Blackstone Crown Resorts Takeover Clears Major Regulatory Hurdle
Posted on: March 29, 2022, 08:13h.
Last updated on: March 29, 2022, 12:49h.
The Blackstone Group’s AU$8.9 billion (US$6.6 billion) takeover of Australian casino firm Crown Resorts passed its first major regulatory hurdle this week.
Crown Resorts revealed today through a regulatory filing made with the Australian Securities Exchange that the $6.6 billion agreement has received written confirmation from the Foreign Investment Review Board (FIRB) expressing no objections to the proposed scheme.
[Crown and Blackstone have] received written confirmation from the Foreign Investment Review Board that the Commonwealth Government has no objection to Blackstone’s proposed acquisition of Crown by way of the proposed Scheme,” the ASX filing said.
FIRB is an Australian governmental agency that reviews major business plans involving foreign persons or companies. FIRB is an independent unit, but its operations are assisted by the Treasury Ministry.
While the board’s functions are advisory only — meaning it cannot singlehandedly block a business deal involving a foreign entity — its recommendations carry heavyweight with other approving agencies.
More Approvals Needed
FIRB blessing Blackstone Group’s acquisition of Crown Resorts should improve the odds of the two entities completing their terms with few headaches. Crown said in its release that the scheme is still subject to numerous other conditions, including approval from gaming regulators and Crown shareholders.
Gaming authorities are expected to welcome the Blackstone takeover. Crown’s reputation has been damaged greatly over the past several years. It was accused of a myriad of issues, such as promoting gambling unlawfully in China.
Crown has since been deemed unsuitable to hold gaming licenses in each of the three Australian states where it does business — New South Wales, Victoria, and Western Australia.
Crown was allowed to retain its casino permits in Victoria and Western Australia, where it owns and operates Crown Melbourne and Crown Perth.
NSW officials opted to halt issuing Crown its gaming concession for its newly opened Crown Sydney. Crown was given time to satisfy a glut of concerns raised in the NSW inquiry.

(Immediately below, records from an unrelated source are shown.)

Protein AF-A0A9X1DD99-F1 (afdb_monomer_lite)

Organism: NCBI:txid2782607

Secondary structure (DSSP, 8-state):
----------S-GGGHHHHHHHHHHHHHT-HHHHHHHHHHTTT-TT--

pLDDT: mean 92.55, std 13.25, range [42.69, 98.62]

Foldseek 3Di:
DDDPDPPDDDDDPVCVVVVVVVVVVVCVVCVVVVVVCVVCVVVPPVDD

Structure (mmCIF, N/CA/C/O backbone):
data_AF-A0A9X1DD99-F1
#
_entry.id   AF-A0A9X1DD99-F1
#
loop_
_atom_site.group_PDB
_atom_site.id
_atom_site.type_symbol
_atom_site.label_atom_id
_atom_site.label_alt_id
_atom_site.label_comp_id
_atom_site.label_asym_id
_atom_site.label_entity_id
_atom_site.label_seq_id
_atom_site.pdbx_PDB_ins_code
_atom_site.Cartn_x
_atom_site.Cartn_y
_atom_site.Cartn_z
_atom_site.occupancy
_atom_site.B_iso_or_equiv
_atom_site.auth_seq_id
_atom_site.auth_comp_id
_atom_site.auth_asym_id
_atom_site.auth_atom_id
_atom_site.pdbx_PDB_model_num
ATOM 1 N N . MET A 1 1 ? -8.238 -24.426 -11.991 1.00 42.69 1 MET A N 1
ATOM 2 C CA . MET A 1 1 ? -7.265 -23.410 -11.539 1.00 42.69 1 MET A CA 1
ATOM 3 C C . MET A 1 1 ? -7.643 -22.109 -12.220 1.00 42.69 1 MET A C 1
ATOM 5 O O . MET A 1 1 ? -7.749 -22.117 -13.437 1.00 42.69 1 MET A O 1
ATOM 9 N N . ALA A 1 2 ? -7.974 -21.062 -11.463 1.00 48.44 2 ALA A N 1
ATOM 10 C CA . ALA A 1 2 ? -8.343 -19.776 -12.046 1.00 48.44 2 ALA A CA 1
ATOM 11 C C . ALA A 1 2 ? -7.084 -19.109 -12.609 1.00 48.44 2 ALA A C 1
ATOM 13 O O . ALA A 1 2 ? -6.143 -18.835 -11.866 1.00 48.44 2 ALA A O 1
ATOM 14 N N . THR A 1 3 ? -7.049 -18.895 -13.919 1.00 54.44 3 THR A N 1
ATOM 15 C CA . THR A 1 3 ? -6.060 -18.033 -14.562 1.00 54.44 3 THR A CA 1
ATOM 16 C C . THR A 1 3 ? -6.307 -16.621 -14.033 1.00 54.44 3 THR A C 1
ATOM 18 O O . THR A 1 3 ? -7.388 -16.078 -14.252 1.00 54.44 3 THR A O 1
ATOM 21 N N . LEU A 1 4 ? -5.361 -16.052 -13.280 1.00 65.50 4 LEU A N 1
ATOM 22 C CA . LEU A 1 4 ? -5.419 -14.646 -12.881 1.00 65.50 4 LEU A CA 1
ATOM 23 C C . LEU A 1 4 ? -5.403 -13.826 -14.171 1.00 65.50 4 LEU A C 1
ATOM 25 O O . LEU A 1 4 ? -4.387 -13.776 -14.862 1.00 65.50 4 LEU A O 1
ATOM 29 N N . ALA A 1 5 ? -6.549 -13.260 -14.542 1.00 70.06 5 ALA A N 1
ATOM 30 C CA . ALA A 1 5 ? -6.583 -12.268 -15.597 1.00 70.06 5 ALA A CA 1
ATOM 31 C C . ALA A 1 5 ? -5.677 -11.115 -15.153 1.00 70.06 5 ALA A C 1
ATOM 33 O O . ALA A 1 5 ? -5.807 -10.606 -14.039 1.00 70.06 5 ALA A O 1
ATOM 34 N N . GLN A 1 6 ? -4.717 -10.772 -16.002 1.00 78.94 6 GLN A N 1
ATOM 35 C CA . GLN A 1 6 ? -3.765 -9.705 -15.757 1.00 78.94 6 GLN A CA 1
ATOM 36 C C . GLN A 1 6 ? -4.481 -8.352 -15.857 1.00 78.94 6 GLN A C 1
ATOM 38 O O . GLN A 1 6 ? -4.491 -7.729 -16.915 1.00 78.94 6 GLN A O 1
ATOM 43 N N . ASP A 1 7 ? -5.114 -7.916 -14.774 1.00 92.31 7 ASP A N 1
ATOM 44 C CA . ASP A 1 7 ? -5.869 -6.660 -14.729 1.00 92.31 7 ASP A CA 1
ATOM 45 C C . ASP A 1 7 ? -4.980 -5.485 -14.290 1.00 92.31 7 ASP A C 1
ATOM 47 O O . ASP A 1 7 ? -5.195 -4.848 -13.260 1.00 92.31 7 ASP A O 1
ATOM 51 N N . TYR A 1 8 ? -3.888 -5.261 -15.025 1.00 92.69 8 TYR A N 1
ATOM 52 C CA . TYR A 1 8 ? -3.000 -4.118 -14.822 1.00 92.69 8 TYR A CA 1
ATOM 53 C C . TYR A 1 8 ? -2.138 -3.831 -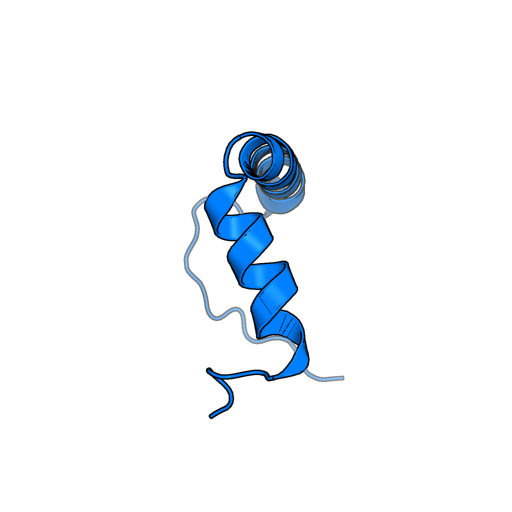16.054 1.00 92.69 8 TYR A C 1
ATOM 55 O O . TYR A 1 8 ? -1.791 -4.727 -16.822 1.00 92.69 8 TYR A O 1
ATOM 63 N N . ILE A 1 9 ? -1.730 -2.568 -16.202 1.00 95.44 9 ILE A N 1
ATOM 64 C CA . ILE A 1 9 ? -0.766 -2.110 -17.209 1.00 95.44 9 ILE A CA 1
ATOM 65 C C . ILE A 1 9 ? 0.383 -1.436 -16.459 1.00 95.44 9 ILE A C 1
ATOM 67 O O . ILE A 1 9 ? 0.230 -0.342 -15.922 1.00 95.44 9 ILE A O 1
ATOM 71 N N . VAL A 1 10 ? 1.529 -2.110 -16.389 1.00 94.81 10 VAL A N 1
ATOM 72 C CA . VAL A 1 10 ? 2.747 -1.622 -15.723 1.00 94.81 10 VAL A CA 1
ATOM 73 C C . VAL A 1 10 ? 3.936 -1.780 -16.658 1.00 94.81 10 VAL A C 1
ATOM 75 O O . VAL A 1 10 ? 3.893 -2.587 -17.584 1.00 94.81 10 VAL A O 1
ATOM 78 N N . GLN A 1 11 ? 5.000 -1.019 -16.412 1.00 97.25 11 GLN A N 1
ATOM 79 C CA . GLN A 1 11 ? 6.171 -1.018 -17.284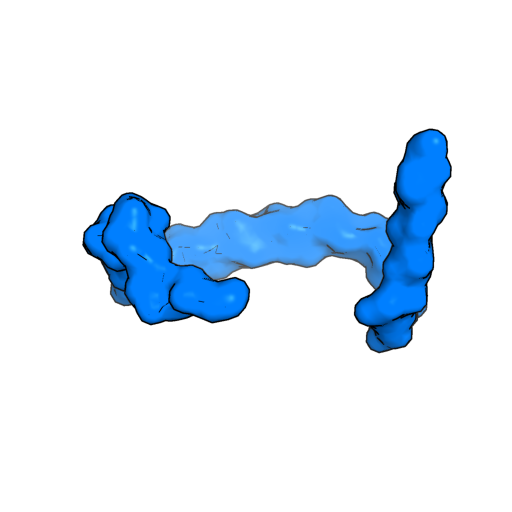 1.00 97.25 11 GLN A CA 1
ATOM 80 C C . GLN A 1 11 ? 6.908 -2.365 -17.289 1.00 97.25 11 GLN A C 1
ATOM 82 O O . GLN A 1 11 ? 7.200 -2.892 -18.357 1.00 97.25 11 GLN A O 1
ATOM 87 N N . ASP A 1 12 ? 7.203 -2.918 -16.110 1.00 96.44 12 ASP A N 1
ATOM 88 C CA . ASP A 1 12 ? 7.901 -4.196 -15.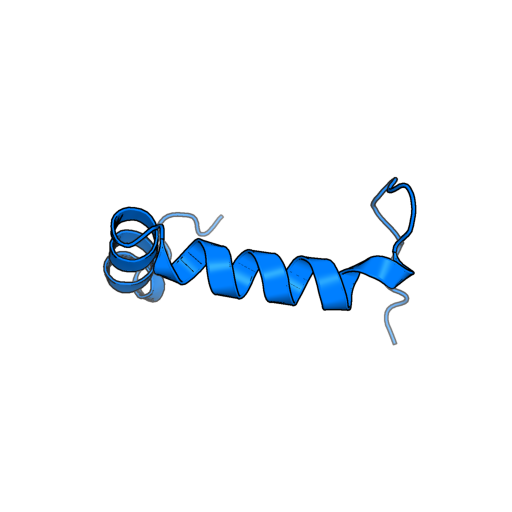969 1.00 96.44 12 ASP A CA 1
ATOM 89 C C . ASP A 1 12 ? 7.501 -4.882 -14.656 1.00 96.44 12 ASP A C 1
ATOM 91 O O . ASP A 1 12 ? 7.789 -4.395 -13.561 1.00 96.44 12 ASP A O 1
ATOM 95 N N . ILE A 1 13 ? 6.823 -6.026 -14.763 1.00 95.31 13 ILE A N 1
ATOM 96 C CA . ILE A 1 13 ? 6.385 -6.800 -13.598 1.00 95.31 13 ILE A CA 1
ATOM 97 C C . ILE A 1 13 ? 7.536 -7.544 -12.906 1.00 95.31 13 ILE A C 1
ATOM 99 O O . ILE A 1 13 ? 7.418 -7.896 -11.731 1.00 95.31 13 ILE A O 1
ATOM 103 N N . SER A 1 14 ? 8.664 -7.765 -13.587 1.00 96.69 14 SER A N 1
ATOM 104 C CA . SER A 1 14 ? 9.812 -8.474 -13.006 1.00 96.69 14 SER A CA 1
ATOM 105 C C . SER A 1 14 ? 10.419 -7.728 -11.808 1.00 96.69 14 SER A C 1
ATOM 107 O O . SER A 1 14 ? 11.009 -8.344 -10.919 1.00 96.69 14 SER A O 1
ATOM 109 N N . LEU A 1 15 ? 10.183 -6.415 -11.716 1.00 97.94 15 LEU A N 1
ATOM 110 C CA . LEU A 1 15 ? 10.643 -5.553 -10.627 1.00 97.94 15 LEU A CA 1
ATOM 111 C C . LEU A 1 15 ? 9.816 -5.678 -9.336 1.00 97.94 15 LEU A C 1
ATOM 113 O O . LEU A 1 15 ? 10.167 -5.056 -8.333 1.00 97.94 15 LEU A O 1
ATOM 117 N N . ALA A 1 16 ? 8.747 -6.482 -9.311 1.00 97.69 16 ALA A N 1
ATOM 118 C CA . ALA A 1 16 ? 7.846 -6.589 -8.158 1.00 97.69 16 ALA A CA 1
ATOM 119 C C . ALA A 1 16 ? 8.561 -6.978 -6.850 1.00 97.69 16 ALA A C 1
ATOM 121 O O . ALA A 1 16 ? 8.248 -6.433 -5.792 1.00 97.69 16 ALA A O 1
ATOM 122 N N . ALA A 1 17 ? 9.545 -7.882 -6.913 1.00 98.12 17 ALA A N 1
ATOM 123 C CA . ALA A 1 17 ? 10.308 -8.297 -5.733 1.00 98.12 17 ALA A CA 1
ATOM 124 C C . ALA A 1 17 ? 11.148 -7.147 -5.154 1.00 98.12 17 ALA A C 1
ATOM 126 O O . ALA A 1 17 ? 11.190 -6.952 -3.940 1.00 98.12 17 ALA A O 1
ATOM 127 N N . PHE A 1 18 ? 11.780 -6.357 -6.025 1.00 98.38 18 PHE A N 1
ATOM 128 C CA . PHE A 1 18 ? 12.532 -5.176 -5.614 1.00 98.38 18 PHE A CA 1
ATOM 129 C C . PHE A 1 18 ? 11.600 -4.104 -5.039 1.00 98.38 18 PHE A C 1
ATOM 131 O O . PHE A 1 18 ? 11.818 -3.641 -3.922 1.00 98.38 18 PHE A O 1
ATOM 138 N N . GLY A 1 19 ? 10.506 -3.789 -5.739 1.00 98.31 19 GLY A N 1
ATOM 139 C CA . GLY A 1 19 ? 9.509 -2.831 -5.262 1.00 98.3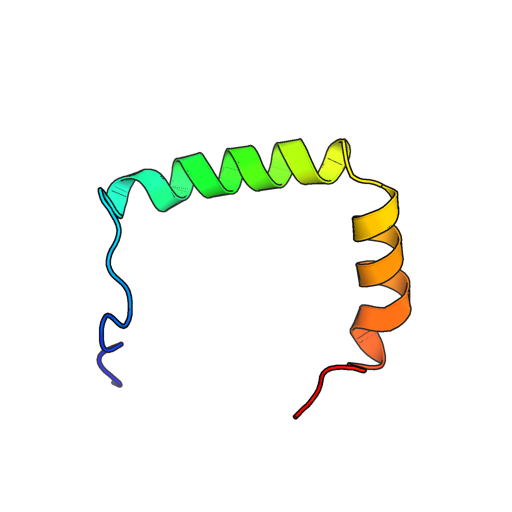1 19 GLY A CA 1
ATOM 140 C C . GLY A 1 19 ? 8.916 -3.217 -3.904 1.00 98.31 19 GLY A C 1
ATOM 141 O O . GLY A 1 19 ? 8.717 -2.355 -3.054 1.00 98.31 19 GLY A O 1
ATOM 142 N N . ARG A 1 20 ? 8.700 -4.514 -3.644 1.00 98.44 20 ARG A N 1
ATOM 143 C CA . ARG A 1 20 ? 8.244 -4.989 -2.332 1.00 98.44 20 ARG A CA 1
ATOM 144 C C . ARG A 1 20 ? 9.250 -4.689 -1.219 1.00 98.44 20 ARG A C 1
ATOM 146 O O . ARG A 1 20 ? 8.838 -4.250 -0.150 1.00 98.44 20 ARG A O 1
ATOM 153 N N . LYS A 1 21 ? 10.544 -4.885 -1.477 1.00 98.44 21 LYS A N 1
ATOM 154 C CA . LYS A 1 21 ? 11.600 -4.582 -0.505 1.00 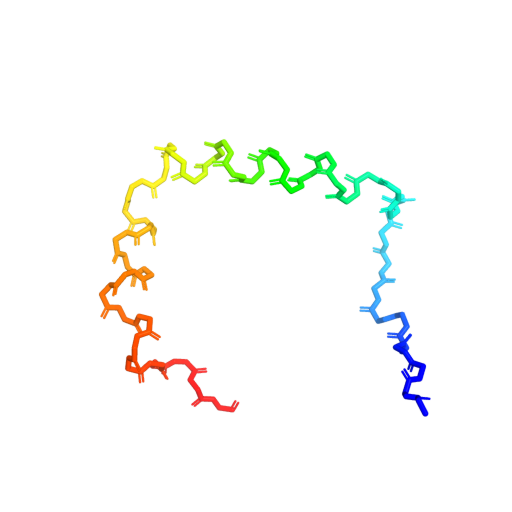98.44 21 LYS A CA 1
ATOM 155 C C . LYS A 1 21 ? 11.652 -3.089 -0.171 1.00 98.44 21 LYS A C 1
ATOM 157 O O . LYS A 1 21 ? 11.801 -2.730 0.991 1.00 98.44 21 LYS A O 1
ATOM 162 N N . GLU A 1 22 ? 11.475 -2.228 -1.170 1.00 98.62 22 GLU A N 1
ATOM 163 C CA . GLU A 1 22 ? 11.397 -0.777 -0.959 1.00 98.62 22 GLU A CA 1
ATOM 164 C C . GLU A 1 22 ? 10.163 -0.387 -0.131 1.00 98.62 22 GLU A C 1
ATOM 166 O O . GLU A 1 22 ? 10.269 0.437 0.774 1.00 98.62 22 GLU A O 1
ATOM 171 N N . ILE A 1 23 ? 9.004 -1.018 -0.371 1.00 98.38 23 ILE A N 1
ATOM 172 C CA . ILE A 1 23 ? 7.799 -0.799 0.448 1.00 98.38 23 ILE A CA 1
ATOM 173 C C . ILE A 1 23 ? 8.054 -1.189 1.910 1.00 98.38 23 ILE A C 1
ATOM 175 O O . ILE A 1 23 ? 7.664 -0.445 2.803 1.00 98.38 23 ILE A O 1
ATOM 179 N N . GLU A 1 24 ? 8.727 -2.312 2.165 1.00 98.25 24 GLU A N 1
ATOM 180 C CA . GLU A 1 24 ? 9.055 -2.763 3.528 1.00 98.25 24 GLU A CA 1
ATOM 181 C C . GLU A 1 24 ? 9.983 -1.787 4.260 1.00 98.25 24 GLU A C 1
ATOM 183 O O . GLU A 1 24 ? 9.779 -1.516 5.442 1.00 98.25 24 GLU A O 1
ATOM 188 N N . ILE A 1 25 ? 10.964 -1.211 3.560 1.00 98.25 25 ILE A N 1
ATOM 189 C CA . ILE A 1 25 ? 11.805 -0.140 4.113 1.00 98.25 25 ILE A CA 1
ATOM 190 C C . ILE A 1 25 ? 10.952 1.104 4.385 1.00 98.25 25 ILE A C 1
ATOM 192 O O . ILE A 1 25 ? 11.034 1.699 5.453 1.00 98.25 25 ILE A O 1
ATOM 196 N N . ALA A 1 26 ? 10.083 1.487 3.452 1.00 98.44 26 ALA A N 1
ATOM 197 C CA . ALA A 1 26 ? 9.244 2.666 3.618 1.00 98.44 26 ALA A CA 1
ATOM 198 C C . ALA A 1 26 ? 8.263 2.523 4.802 1.00 98.44 26 ALA A C 1
ATOM 200 O O . ALA A 1 26 ? 7.953 3.508 5.470 1.00 98.44 26 ALA A O 1
ATOM 201 N N . GLU A 1 27 ? 7.788 1.311 5.106 1.00 98.50 27 GLU A N 1
ATOM 202 C CA . GLU A 1 27 ? 6.928 1.051 6.268 1.00 98.50 27 GLU A CA 1
ATOM 203 C C . GLU A 1 27 ? 7.607 1.407 7.601 1.00 98.50 27 GLU A C 1
ATOM 205 O O . GLU A 1 27 ? 6.916 1.887 8.506 1.00 98.50 27 GLU A O 1
ATOM 210 N N . THR A 1 28 ? 8.937 1.266 7.721 1.00 97.56 28 THR A N 1
ATOM 211 C CA . THR A 1 28 ? 9.665 1.669 8.941 1.00 97.56 28 THR A CA 1
ATOM 212 C C . THR A 1 28 ? 9.684 3.184 9.137 1.00 97.56 28 THR A C 1
ATOM 214 O O . THR A 1 28 ? 9.696 3.654 10.272 1.00 97.56 28 THR A O 1
ATOM 217 N N . GLU A 1 29 ? 9.606 3.945 8.043 1.00 98.00 29 GLU A N 1
ATOM 218 C CA . GLU A 1 29 ? 9.565 5.414 8.030 1.00 98.00 29 GLU A CA 1
ATOM 219 C C . GLU A 1 29 ? 8.132 5.980 8.105 1.00 98.00 29 GLU A C 1
ATOM 221 O O . GLU A 1 29 ? 7.932 7.195 8.148 1.00 98.00 29 GLU A O 1
ATOM 226 N N . MET A 1 30 ? 7.106 5.120 8.145 1.00 98.19 30 MET A N 1
ATOM 227 C CA . MET A 1 30 ? 5.690 5.513 8.170 1.00 98.19 30 MET A CA 1
ATOM 228 C C . MET A 1 30 ? 4.952 5.005 9.426 1.00 98.19 30 MET A C 1
ATOM 230 O O . MET A 1 30 ? 3.929 4.315 9.311 1.00 98.19 30 MET A O 1
ATOM 234 N N . PRO A 1 31 ? 5.390 5.374 10.648 1.00 97.88 31 PRO A N 1
ATOM 235 C CA . PRO A 1 31 ? 4.856 4.809 11.891 1.00 97.88 31 PRO A CA 1
ATOM 236 C C . PRO A 1 31 ? 3.357 5.076 12.086 1.00 97.88 31 PRO A C 1
ATOM 238 O O . PRO A 1 31 ? 2.638 4.213 12.584 1.00 97.88 31 PRO A O 1
ATOM 241 N N . GLY A 1 32 ? 2.854 6.235 11.644 1.00 98.44 32 GLY A N 1
ATOM 242 C CA . GLY A 1 32 ? 1.429 6.567 11.740 1.00 98.44 32 GLY A CA 1
ATOM 243 C C . GLY A 1 32 ? 0.539 5.640 10.907 1.00 98.44 32 GLY A C 1
ATOM 244 O O . GLY A 1 32 ? -0.481 5.160 11.394 1.00 98.44 32 GLY A O 1
ATOM 245 N N . LEU A 1 33 ? 0.942 5.317 9.671 1.00 98.19 33 LEU A N 1
ATOM 246 C CA . LEU A 1 33 ? 0.187 4.387 8.824 1.00 98.19 33 LEU A CA 1
ATOM 247 C C . LEU A 1 33 ? 0.221 2.965 9.388 1.00 98.19 33 LEU A C 1
ATOM 249 O O . LEU A 1 33 ? -0.786 2.257 9.329 1.00 98.19 33 LEU A O 1
ATOM 253 N N . MET A 1 34 ? 1.358 2.548 9.948 1.00 98.44 34 MET A N 1
ATOM 254 C CA . MET A 1 34 ? 1.478 1.226 10.563 1.00 98.44 34 MET A CA 1
ATOM 255 C C . MET A 1 34 ? 0.633 1.118 11.837 1.00 98.44 34 MET A C 1
ATOM 257 O O . MET A 1 34 ? -0.024 0.096 12.039 1.00 98.44 34 MET A O 1
ATOM 261 N N . ALA A 1 35 ? 0.553 2.185 12.638 1.00 98.56 35 ALA A N 1
ATOM 262 C CA . ALA A 1 35 ? -0.331 2.249 13.801 1.00 98.56 35 ALA A CA 1
ATOM 263 C C . ALA A 1 35 ? -1.810 2.101 13.407 1.00 98.56 35 ALA A C 1
ATOM 265 O O . ALA A 1 35 ? -2.509 1.263 13.974 1.00 98.56 35 ALA A O 1
ATOM 266 N N . LEU A 1 36 ? -2.266 2.819 12.372 1.00 98.25 36 LEU A N 1
ATOM 267 C CA . LEU A 1 36 ? -3.639 2.690 11.862 1.00 98.25 36 LEU A CA 1
ATOM 268 C C . LEU A 1 36 ? -3.950 1.262 11.385 1.00 98.25 36 LEU A C 1
ATOM 270 O O . LEU A 1 36 ? -5.027 0.730 11.662 1.00 98.25 36 LEU A O 1
ATOM 274 N N . ARG A 1 37 ? -3.004 0.619 10.684 1.00 98.06 37 ARG A N 1
ATOM 275 C CA . ARG A 1 37 ? -3.145 -0.785 10.259 1.00 98.06 37 ARG A CA 1
ATOM 276 C C . ARG A 1 37 ? -3.265 -1.730 11.456 1.00 98.06 37 ARG A C 1
ATOM 278 O O . ARG A 1 37 ? -4.072 -2.657 11.395 1.00 98.06 37 ARG A O 1
ATOM 285 N N . ALA A 1 38 ? -2.490 -1.509 12.517 1.00 97.94 38 ALA A N 1
ATOM 286 C CA . ALA A 1 38 ? -2.542 -2.323 13.730 1.00 97.94 38 ALA A CA 1
ATOM 287 C C . ALA A 1 38 ? -3.864 -2.140 14.495 1.00 97.94 38 ALA A C 1
ATOM 289 O O . ALA A 1 38 ? -4.487 -3.129 14.877 1.00 97.94 38 ALA A 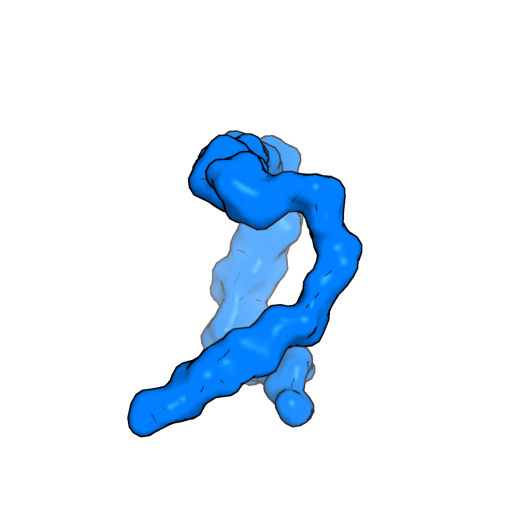O 1
ATOM 290 N N . GLU A 1 39 ? -4.321 -0.897 14.663 1.00 98.31 39 GLU A N 1
ATOM 291 C CA . GLU A 1 39 ? -5.539 -0.558 15.412 1.00 98.31 39 GLU A CA 1
ATOM 292 C C . GLU A 1 39 ? -6.812 -1.073 14.723 1.00 98.31 39 GLU A C 1
ATOM 294 O O . GLU A 1 39 ? -7.652 -1.726 15.343 1.00 98.31 39 GLU A O 1
ATOM 299 N N . PHE A 1 40 ? -6.944 -0.837 13.415 1.00 98.25 40 PHE A N 1
ATOM 300 C CA . PHE A 1 40 ? -8.182 -1.121 12.680 1.00 98.25 40 PHE A CA 1
ATOM 301 C C . PHE A 1 40 ? -8.121 -2.391 11.818 1.00 98.25 40 PHE A C 1
ATOM 303 O O . PHE A 1 40 ? -9.106 -2.779 11.181 1.00 98.25 40 PHE A O 1
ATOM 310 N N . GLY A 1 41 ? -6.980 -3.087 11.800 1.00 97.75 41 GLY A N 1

The VIP casino at Crown Sydney hopes to finally open later this year — nearly two years after the integrated resort opened as a non-gaming destination in December of 2020.
No Stone Unturned
Blackstone, the US-based private equity behemoth, hopes to expand its gaming portfolio to Australia. The company has been extremely bullish on gaming amid the pandemic.
Just prior to COVID-19, Blackstone agreed to acquire the Bellagio from MGM Resorts for $4.25 billion. Blackstone now leases back the operations of the Las Vegas Strip headliner to MGM.
In January of 2020, as the coronavirus was becoming a global concern, Blackstone nonetheless went through with acquiring 49.9% of Mandalay Bay and MGM Grand Las Vegas from MGM. Again, MGM Resorts pays Blackstone rent for its real estate ownership positions in the properties.
Not done yet with gaming, Blackstone struck yet another sale-leaseback scheme with MGM last July to acquire Aria and Vdara for $3.89 billion.
After establishing a considerable presence on the Las Vegas Strip, Blackstone focused on expanding Down Under. The scheme being worked through with Crown didn’t go exactly as Blackstone planned. The company’s original takeover offer for the troubled casino operator was AU$11.85 per share. The agreed-to $6.6 billion acquisition represents an offer of AU$13.10 per share — a nearly 11% premium.